FHG-HHI: HHI will work on system level profiling methodologies using System C platform descriptions which can be used for run-time characterization of system platforms in respect to power consumption, processing performance and real-time behavior
To achieve precise results in respect to the real-time behavior of a given system FHG-HHI will develop a non intrusive profiling and exploration methodology, which is suited for platform models implemented using the modeling language SystemC. Instead of manually instrumenting the SystemC code of a multi core platform or a similar architecture itself, the methodology relies on the architecture elaboration phase of a SystemC compilation run. After the specific elaboration phase the actual architecture under investigation will be visualized and can be prepared for a simulation run by adding probes for data types, busses, program counters, etc. which should be observed by the profiler. The methodology will support simple SystemC constructs as well as complex TLM2.0 based architectures. The data collected by the so called backend tool will be visualized by a corresponding frontend, which will be integrated into an existing state of the art design flow. The same frontend could also be able to collect and visualize data that has been gathered by the hardware monitoring service described in task T3.4.

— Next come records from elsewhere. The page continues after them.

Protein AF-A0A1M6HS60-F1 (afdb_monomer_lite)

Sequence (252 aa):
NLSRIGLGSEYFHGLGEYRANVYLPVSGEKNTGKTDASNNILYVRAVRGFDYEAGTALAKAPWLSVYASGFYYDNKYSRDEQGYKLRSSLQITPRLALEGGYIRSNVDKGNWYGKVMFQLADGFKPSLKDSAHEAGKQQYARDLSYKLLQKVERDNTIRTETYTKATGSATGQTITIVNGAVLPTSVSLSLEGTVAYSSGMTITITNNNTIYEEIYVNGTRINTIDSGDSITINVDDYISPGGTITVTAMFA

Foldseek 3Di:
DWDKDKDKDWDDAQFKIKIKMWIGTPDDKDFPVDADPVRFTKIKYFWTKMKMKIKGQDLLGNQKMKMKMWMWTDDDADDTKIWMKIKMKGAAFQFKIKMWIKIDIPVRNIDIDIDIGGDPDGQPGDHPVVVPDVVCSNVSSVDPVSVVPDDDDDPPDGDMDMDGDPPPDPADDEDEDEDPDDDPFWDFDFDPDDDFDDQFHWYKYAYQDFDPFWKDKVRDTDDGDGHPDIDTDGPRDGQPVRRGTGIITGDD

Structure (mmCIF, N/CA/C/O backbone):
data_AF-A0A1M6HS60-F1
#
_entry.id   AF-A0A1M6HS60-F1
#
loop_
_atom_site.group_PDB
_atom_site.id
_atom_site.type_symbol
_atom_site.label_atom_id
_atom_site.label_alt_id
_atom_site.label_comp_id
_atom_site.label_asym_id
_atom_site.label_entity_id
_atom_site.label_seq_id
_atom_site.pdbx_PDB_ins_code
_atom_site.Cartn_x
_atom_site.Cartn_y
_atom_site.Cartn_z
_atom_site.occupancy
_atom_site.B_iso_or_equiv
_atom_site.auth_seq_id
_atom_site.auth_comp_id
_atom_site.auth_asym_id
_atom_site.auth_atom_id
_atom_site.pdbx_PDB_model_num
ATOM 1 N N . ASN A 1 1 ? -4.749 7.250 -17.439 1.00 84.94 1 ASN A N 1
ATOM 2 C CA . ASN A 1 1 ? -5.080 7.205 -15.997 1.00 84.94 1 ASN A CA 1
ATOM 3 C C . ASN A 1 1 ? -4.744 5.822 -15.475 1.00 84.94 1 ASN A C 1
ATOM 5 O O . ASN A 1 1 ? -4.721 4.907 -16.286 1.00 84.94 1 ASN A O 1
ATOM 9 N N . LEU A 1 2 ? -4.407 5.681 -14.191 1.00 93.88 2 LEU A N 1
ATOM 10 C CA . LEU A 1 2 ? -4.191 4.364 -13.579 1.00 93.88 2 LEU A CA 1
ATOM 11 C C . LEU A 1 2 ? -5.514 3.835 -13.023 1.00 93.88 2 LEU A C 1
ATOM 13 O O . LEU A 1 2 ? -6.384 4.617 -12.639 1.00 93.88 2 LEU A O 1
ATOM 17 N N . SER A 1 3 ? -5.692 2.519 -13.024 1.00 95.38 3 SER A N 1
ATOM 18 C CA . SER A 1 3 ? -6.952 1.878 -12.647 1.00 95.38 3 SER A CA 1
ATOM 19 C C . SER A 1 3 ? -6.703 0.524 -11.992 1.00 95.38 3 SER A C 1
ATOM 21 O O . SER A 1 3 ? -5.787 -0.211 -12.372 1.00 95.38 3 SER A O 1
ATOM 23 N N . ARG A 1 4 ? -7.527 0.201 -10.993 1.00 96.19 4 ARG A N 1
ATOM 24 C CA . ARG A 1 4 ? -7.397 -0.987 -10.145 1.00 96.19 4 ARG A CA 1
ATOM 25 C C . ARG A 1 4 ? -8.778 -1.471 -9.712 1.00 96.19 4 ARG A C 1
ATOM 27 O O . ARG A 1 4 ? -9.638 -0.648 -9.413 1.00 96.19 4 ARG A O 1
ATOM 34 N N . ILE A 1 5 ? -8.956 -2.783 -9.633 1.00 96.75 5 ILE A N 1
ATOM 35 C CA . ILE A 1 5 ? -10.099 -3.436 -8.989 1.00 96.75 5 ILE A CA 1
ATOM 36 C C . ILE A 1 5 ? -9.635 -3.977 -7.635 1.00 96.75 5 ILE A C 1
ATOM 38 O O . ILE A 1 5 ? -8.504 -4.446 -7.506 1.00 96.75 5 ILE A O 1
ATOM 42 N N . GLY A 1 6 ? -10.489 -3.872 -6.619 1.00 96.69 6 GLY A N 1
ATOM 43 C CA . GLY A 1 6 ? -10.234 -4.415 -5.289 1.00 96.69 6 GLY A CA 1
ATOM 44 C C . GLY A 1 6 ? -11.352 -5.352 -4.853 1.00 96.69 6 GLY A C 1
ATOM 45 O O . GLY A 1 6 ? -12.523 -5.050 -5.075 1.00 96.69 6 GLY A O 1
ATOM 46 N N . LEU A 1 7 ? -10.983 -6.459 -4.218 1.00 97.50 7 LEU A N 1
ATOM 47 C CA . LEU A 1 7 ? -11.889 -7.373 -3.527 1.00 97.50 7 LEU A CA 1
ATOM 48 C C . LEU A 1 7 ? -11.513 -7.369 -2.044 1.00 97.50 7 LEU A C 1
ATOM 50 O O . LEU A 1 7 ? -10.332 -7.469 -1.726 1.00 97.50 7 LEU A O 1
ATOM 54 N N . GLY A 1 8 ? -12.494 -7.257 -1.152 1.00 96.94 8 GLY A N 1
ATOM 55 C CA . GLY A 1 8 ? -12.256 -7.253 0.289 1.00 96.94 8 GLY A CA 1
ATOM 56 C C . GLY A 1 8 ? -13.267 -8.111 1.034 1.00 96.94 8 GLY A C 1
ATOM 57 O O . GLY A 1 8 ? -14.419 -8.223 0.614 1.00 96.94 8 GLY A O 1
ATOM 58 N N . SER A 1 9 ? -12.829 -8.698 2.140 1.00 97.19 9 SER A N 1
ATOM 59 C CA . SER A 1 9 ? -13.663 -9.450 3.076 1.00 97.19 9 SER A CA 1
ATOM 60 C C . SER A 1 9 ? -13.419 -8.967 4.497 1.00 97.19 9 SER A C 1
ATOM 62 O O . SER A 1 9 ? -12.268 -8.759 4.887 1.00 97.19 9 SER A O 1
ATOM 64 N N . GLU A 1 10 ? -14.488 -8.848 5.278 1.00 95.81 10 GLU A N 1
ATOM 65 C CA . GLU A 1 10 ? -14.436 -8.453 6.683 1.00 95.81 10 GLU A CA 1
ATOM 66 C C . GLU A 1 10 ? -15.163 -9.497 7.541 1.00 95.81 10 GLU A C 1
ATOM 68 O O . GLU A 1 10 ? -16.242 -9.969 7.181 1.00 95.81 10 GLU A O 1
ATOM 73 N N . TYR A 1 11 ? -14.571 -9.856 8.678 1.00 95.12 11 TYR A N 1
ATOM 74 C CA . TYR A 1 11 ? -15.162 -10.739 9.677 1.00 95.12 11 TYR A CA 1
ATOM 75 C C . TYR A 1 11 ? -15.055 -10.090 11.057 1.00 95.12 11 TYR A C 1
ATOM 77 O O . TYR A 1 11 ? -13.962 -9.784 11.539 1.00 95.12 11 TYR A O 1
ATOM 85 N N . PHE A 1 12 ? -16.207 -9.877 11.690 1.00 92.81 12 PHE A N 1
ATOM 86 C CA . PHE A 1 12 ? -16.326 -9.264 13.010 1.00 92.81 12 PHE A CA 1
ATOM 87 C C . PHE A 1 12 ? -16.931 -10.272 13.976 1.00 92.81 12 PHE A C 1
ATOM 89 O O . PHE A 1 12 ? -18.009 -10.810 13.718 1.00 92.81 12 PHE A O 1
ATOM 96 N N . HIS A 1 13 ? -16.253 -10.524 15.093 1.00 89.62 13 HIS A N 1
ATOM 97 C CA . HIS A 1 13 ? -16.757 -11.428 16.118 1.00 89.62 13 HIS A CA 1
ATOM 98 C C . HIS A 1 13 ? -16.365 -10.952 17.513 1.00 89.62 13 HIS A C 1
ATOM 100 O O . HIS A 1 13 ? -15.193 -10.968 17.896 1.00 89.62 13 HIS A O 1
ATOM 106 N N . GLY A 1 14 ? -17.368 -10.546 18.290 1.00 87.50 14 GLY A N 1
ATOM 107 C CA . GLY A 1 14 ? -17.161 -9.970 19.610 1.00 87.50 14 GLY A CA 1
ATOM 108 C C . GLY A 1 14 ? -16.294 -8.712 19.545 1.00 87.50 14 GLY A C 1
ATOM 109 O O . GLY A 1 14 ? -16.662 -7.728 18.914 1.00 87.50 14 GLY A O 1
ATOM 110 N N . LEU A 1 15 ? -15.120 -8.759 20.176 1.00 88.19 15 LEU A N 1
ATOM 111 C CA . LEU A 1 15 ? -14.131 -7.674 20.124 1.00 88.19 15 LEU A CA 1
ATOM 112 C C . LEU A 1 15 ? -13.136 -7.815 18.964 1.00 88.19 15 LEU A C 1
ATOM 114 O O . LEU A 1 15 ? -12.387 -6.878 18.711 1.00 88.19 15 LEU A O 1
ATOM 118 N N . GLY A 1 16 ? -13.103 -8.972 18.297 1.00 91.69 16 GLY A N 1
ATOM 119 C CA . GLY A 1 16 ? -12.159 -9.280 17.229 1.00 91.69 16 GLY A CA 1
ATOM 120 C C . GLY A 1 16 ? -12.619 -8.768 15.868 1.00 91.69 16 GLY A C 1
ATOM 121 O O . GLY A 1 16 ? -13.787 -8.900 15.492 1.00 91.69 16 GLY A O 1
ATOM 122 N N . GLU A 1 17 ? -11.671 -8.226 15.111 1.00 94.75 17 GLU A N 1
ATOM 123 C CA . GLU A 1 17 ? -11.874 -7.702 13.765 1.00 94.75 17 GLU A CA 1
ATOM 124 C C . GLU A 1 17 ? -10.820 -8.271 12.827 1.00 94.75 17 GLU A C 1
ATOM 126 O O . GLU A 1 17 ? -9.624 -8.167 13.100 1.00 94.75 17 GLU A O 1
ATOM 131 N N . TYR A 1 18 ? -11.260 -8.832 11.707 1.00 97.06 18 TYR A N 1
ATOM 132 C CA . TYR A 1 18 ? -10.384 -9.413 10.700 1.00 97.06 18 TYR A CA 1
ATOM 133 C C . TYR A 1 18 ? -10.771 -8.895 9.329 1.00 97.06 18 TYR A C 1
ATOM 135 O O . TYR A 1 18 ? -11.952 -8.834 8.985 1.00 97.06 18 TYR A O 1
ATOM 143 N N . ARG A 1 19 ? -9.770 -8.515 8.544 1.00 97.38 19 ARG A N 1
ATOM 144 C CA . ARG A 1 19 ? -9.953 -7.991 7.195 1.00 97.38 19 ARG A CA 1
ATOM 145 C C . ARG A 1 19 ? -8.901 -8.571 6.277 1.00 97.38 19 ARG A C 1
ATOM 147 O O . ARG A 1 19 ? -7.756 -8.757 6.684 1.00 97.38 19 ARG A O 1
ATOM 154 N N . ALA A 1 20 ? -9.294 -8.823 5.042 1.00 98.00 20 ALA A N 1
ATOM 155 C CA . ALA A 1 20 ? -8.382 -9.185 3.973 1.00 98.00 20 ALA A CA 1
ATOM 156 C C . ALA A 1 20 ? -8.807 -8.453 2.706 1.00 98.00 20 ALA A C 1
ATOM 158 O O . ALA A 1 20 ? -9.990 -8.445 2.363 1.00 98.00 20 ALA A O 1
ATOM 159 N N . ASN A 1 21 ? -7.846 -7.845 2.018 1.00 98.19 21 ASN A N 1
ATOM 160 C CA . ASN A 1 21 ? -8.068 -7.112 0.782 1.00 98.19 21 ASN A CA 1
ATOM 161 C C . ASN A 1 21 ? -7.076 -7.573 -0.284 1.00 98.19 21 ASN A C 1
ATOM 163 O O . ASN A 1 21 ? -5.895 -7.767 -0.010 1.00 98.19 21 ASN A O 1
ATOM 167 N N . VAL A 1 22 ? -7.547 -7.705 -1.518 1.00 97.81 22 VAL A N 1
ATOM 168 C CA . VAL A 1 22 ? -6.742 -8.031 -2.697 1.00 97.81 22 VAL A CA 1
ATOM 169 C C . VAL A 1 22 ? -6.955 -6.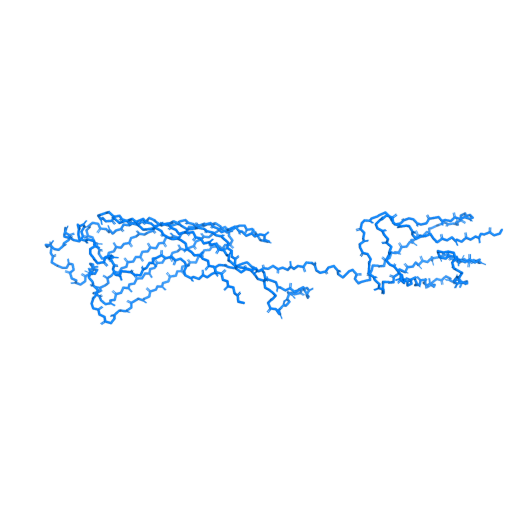951 -3.745 1.00 97.81 22 VAL A C 1
ATOM 171 O O . VAL A 1 22 ? -8.075 -6.493 -3.972 1.00 97.81 22 VAL A O 1
ATOM 174 N N . TYR A 1 23 ? -5.876 -6.563 -4.415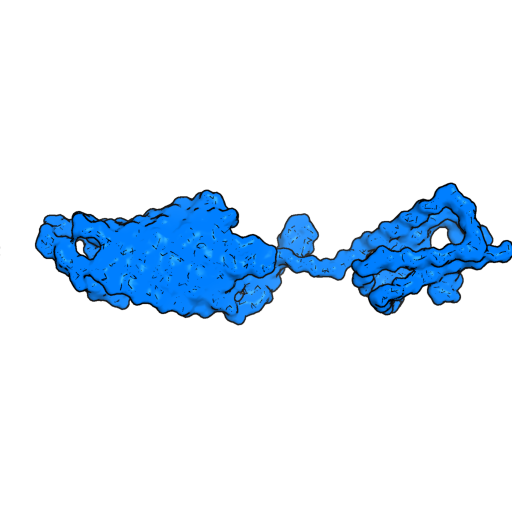 1.00 97.88 23 TYR A N 1
ATOM 175 C CA . TYR A 1 23 ? -5.848 -5.484 -5.385 1.00 97.88 23 TYR A CA 1
ATOM 176 C C . TYR A 1 23 ? -5.248 -5.944 -6.710 1.00 97.88 23 TYR A C 1
ATOM 178 O O . TYR A 1 23 ? -4.115 -6.427 -6.771 1.00 97.88 23 TYR A O 1
ATOM 186 N N . LEU A 1 24 ? -5.998 -5.736 -7.790 1.00 96.62 24 LEU A N 1
ATOM 187 C CA . LEU A 1 24 ? -5.637 -6.147 -9.141 1.00 96.62 24 LEU A CA 1
ATOM 188 C C . LEU A 1 24 ? -5.593 -4.919 -10.064 1.00 96.62 24 LEU A C 1
ATOM 190 O O . LEU A 1 24 ? -6.615 -4.247 -10.235 1.00 96.62 24 LEU A O 1
ATOM 194 N N . PRO A 1 25 ? -4.435 -4.576 -10.652 1.00 96.19 25 PRO A N 1
ATOM 195 C CA . PRO A 1 25 ? -4.343 -3.489 -11.615 1.00 96.19 25 PRO A CA 1
ATOM 196 C C . PRO A 1 25 ? -5.068 -3.883 -12.904 1.00 96.19 25 PRO A C 1
ATOM 198 O O . PRO A 1 25 ? -4.924 -5.003 -13.386 1.00 96.19 25 PRO A O 1
ATOM 201 N N . VAL A 1 26 ? -5.833 -2.948 -13.468 1.00 95.12 26 VAL A N 1
ATOM 202 C CA . VAL A 1 26 ? -6.545 -3.142 -14.748 1.00 95.12 26 VAL A CA 1
ATOM 203 C C . VAL A 1 26 ? -6.077 -2.181 -15.837 1.00 95.12 26 VAL A C 1
ATOM 205 O O . VAL A 1 26 ? -6.407 -2.350 -17.004 1.00 95.12 26 VAL A O 1
ATOM 208 N N . SER A 1 27 ? -5.281 -1.175 -15.473 1.00 93.69 27 SER A N 1
ATOM 209 C CA . SER A 1 27 ? -4.576 -0.322 -16.429 1.00 93.69 27 SER A CA 1
ATOM 210 C C . SER A 1 27 ? -3.173 -0.851 -16.713 1.00 93.69 27 SER A C 1
ATOM 212 O O . SER A 1 27 ? -2.481 -1.290 -15.792 1.00 93.69 27 SER A O 1
ATOM 214 N N . GLY A 1 28 ? -2.722 -0.702 -17.958 1.00 90.75 28 GLY A N 1
ATOM 215 C CA . GLY A 1 28 ? -1.332 -0.930 -18.341 1.00 90.75 28 GLY A CA 1
ATOM 216 C C . GLY A 1 28 ? -0.367 0.161 -17.862 1.00 90.75 28 GLY A C 1
ATOM 217 O O . GLY A 1 28 ? -0.693 1.033 -17.053 1.00 90.75 28 GLY A O 1
ATOM 218 N N . GLU A 1 29 ? 0.848 0.091 -18.391 1.00 90.25 29 GLU A N 1
ATOM 219 C CA . GLU A 1 29 ? 1.931 1.040 -18.132 1.00 90.25 29 GLU A CA 1
ATOM 220 C C . GLU A 1 29 ? 1.651 2.390 -18.807 1.00 90.25 29 GLU A C 1
ATOM 222 O O . GLU A 1 29 ? 1.125 2.447 -19.919 1.00 90.25 29 GLU A O 1
ATOM 227 N N . LYS A 1 30 ? 2.023 3.491 -18.149 1.00 90.12 30 LYS A N 1
ATOM 228 C CA . LYS A 1 30 ? 1.812 4.849 -18.658 1.00 90.12 30 LYS A CA 1
ATOM 229 C C . LYS A 1 30 ? 3.119 5.635 -18.661 1.00 90.12 30 LYS A C 1
ATOM 231 O O . LYS A 1 30 ? 3.802 5.688 -17.644 1.00 90.12 30 LYS A O 1
ATOM 236 N N . ASN A 1 31 ? 3.422 6.300 -19.774 1.00 88.94 31 ASN A N 1
ATOM 237 C CA . ASN A 1 31 ? 4.486 7.302 -19.824 1.00 88.94 31 ASN A CA 1
ATOM 238 C C . ASN A 1 31 ? 4.104 8.501 -18.932 1.00 88.94 31 ASN A C 1
ATOM 240 O O . ASN A 1 31 ? 2.986 9.022 -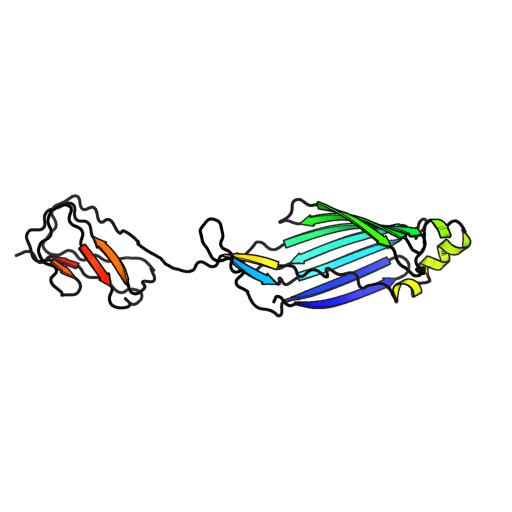19.011 1.00 88.94 31 ASN A O 1
ATOM 244 N N . THR A 1 32 ? 5.017 8.912 -18.058 1.00 86.00 32 THR A N 1
ATOM 245 C CA . THR A 1 32 ? 4.814 10.033 -17.129 1.00 86.00 32 THR A CA 1
ATOM 246 C C . THR A 1 32 ? 5.079 11.403 -17.759 1.00 86.00 32 THR A C 1
ATOM 248 O O . THR A 1 32 ? 4.714 12.414 -17.162 1.00 86.00 32 THR A O 1
ATOM 251 N N . GLY A 1 33 ? 5.704 11.450 -18.941 1.00 82.31 33 GLY A N 1
ATOM 252 C CA . GLY A 1 33 ? 6.188 12.677 -19.579 1.00 82.31 33 GLY A CA 1
ATOM 253 C C . GLY A 1 33 ? 7.412 13.286 -18.889 1.00 82.31 33 GLY A C 1
ATOM 254 O O . GLY A 1 33 ? 7.777 14.415 -19.196 1.00 82.31 33 GLY A O 1
ATOM 255 N N . LYS A 1 34 ? 8.022 12.568 -17.937 1.00 83.81 34 LYS A N 1
ATOM 256 C CA . LYS A 1 34 ? 9.210 12.988 -17.186 1.00 83.81 34 LYS A CA 1
ATOM 257 C C . LYS A 1 34 ? 10.392 12.087 -17.518 1.00 83.81 34 LYS A C 1
ATOM 259 O O . LYS A 1 34 ? 10.200 10.929 -17.891 1.00 83.81 34 LYS A O 1
ATOM 264 N N . THR A 1 35 ? 11.595 12.611 -17.323 1.00 80.19 35 THR A N 1
ATOM 265 C CA . THR A 1 35 ? 12.844 11.861 -17.445 1.00 80.19 35 THR A CA 1
ATOM 266 C C . THR A 1 35 ? 13.559 11.743 -16.104 1.00 80.19 35 THR A C 1
ATOM 268 O O . THR A 1 35 ? 13.323 12.540 -15.192 1.00 80.19 35 THR A O 1
ATOM 271 N N . ASP A 1 36 ? 14.406 10.726 -15.968 1.00 76.12 36 ASP A N 1
ATOM 272 C CA . ASP A 1 36 ? 15.369 10.640 -14.870 1.00 76.12 36 ASP A CA 1
ATOM 273 C C . ASP A 1 36 ? 16.581 11.569 -15.104 1.00 76.12 36 ASP A C 1
ATOM 275 O O . ASP A 1 36 ? 16.652 12.305 -16.092 1.00 76.12 36 ASP A O 1
ATOM 279 N N . ALA A 1 37 ? 17.555 11.527 -14.189 1.00 74.88 37 ALA A N 1
ATOM 280 C CA . ALA A 1 37 ? 18.801 12.293 -14.293 1.00 74.88 37 ALA A CA 1
ATOM 281 C C . ALA A 1 37 ? 19.685 11.886 -15.491 1.00 74.88 37 ALA A C 1
ATOM 283 O O . ALA A 1 37 ? 20.607 12.613 -15.849 1.00 74.88 37 ALA A O 1
ATOM 284 N N . SER A 1 38 ? 19.408 10.738 -16.108 1.00 73.81 38 SER A N 1
ATOM 285 C CA . SER A 1 38 ? 20.109 10.189 -17.268 1.00 73.81 38 SER A CA 1
ATOM 286 C C . SER A 1 38 ? 19.299 10.349 -18.563 1.00 73.81 38 SER A C 1
ATOM 288 O O . SER A 1 38 ? 19.595 9.684 -19.551 1.00 73.81 38 SER A O 1
ATOM 290 N N . ASN A 1 39 ? 18.295 11.237 -18.577 1.00 70.94 39 ASN A N 1
ATOM 291 C CA . ASN A 1 39 ? 17.396 11.510 -19.706 1.00 70.94 39 ASN A CA 1
ATOM 292 C C . ASN A 1 39 ? 16.553 10.310 -20.184 1.00 70.94 39 ASN A C 1
ATOM 294 O O . ASN A 1 39 ? 15.985 10.346 -21.277 1.00 70.94 39 ASN A O 1
ATOM 298 N N . ASN A 1 40 ? 16.386 9.273 -19.363 1.00 73.19 40 ASN A N 1
ATOM 299 C CA . ASN A 1 40 ? 15.508 8.149 -19.677 1.00 73.19 40 ASN A CA 1
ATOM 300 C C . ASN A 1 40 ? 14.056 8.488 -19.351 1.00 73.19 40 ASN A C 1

According to the given terminology the tool will be used during the design time of an embedded system for simulation, profiling and HW/SW co- exploration.

Deliverables:

D3.3.1 Use case analysis and specification of analysis and profiling methodologies

The document will review state of the art profiling methodologies and will highlight missing features in respect to special use cases. Based on the results of the use case analysis a detailed specification will be defined, which will be the basis for the implementation of the tools delivered in D3.3.2.

D3.3.2 Tool chain consisting of profiling and post processing tools (Type : Prototype)

The deliverable will consist of running prototypes of the tools as defined in D3.3.1. including an appropriate written documentation.

Lead: FHG-HHI

Contributors: FHG-HHI, NXP-A, NXP-D

For system wide tuning and observation of runtime metrics e.g. core clock frequency, memory allocation, heap size, real time -behavior and –violations it is essential to collect corresponding information of the system at runtime. Due to the fact, those e.g. monitoring memory access transactions can result in very high computational demands, it is needed to have specialized hardware monitoring features in the system architecture, which will be accessible by external debugging tools and the system itself for automatic runtime optimization.

In contrast to the methodology described in task T3.3 the monitoring system will be used at runtime, but will be compatible with the developed data visualization front end of task T3.3.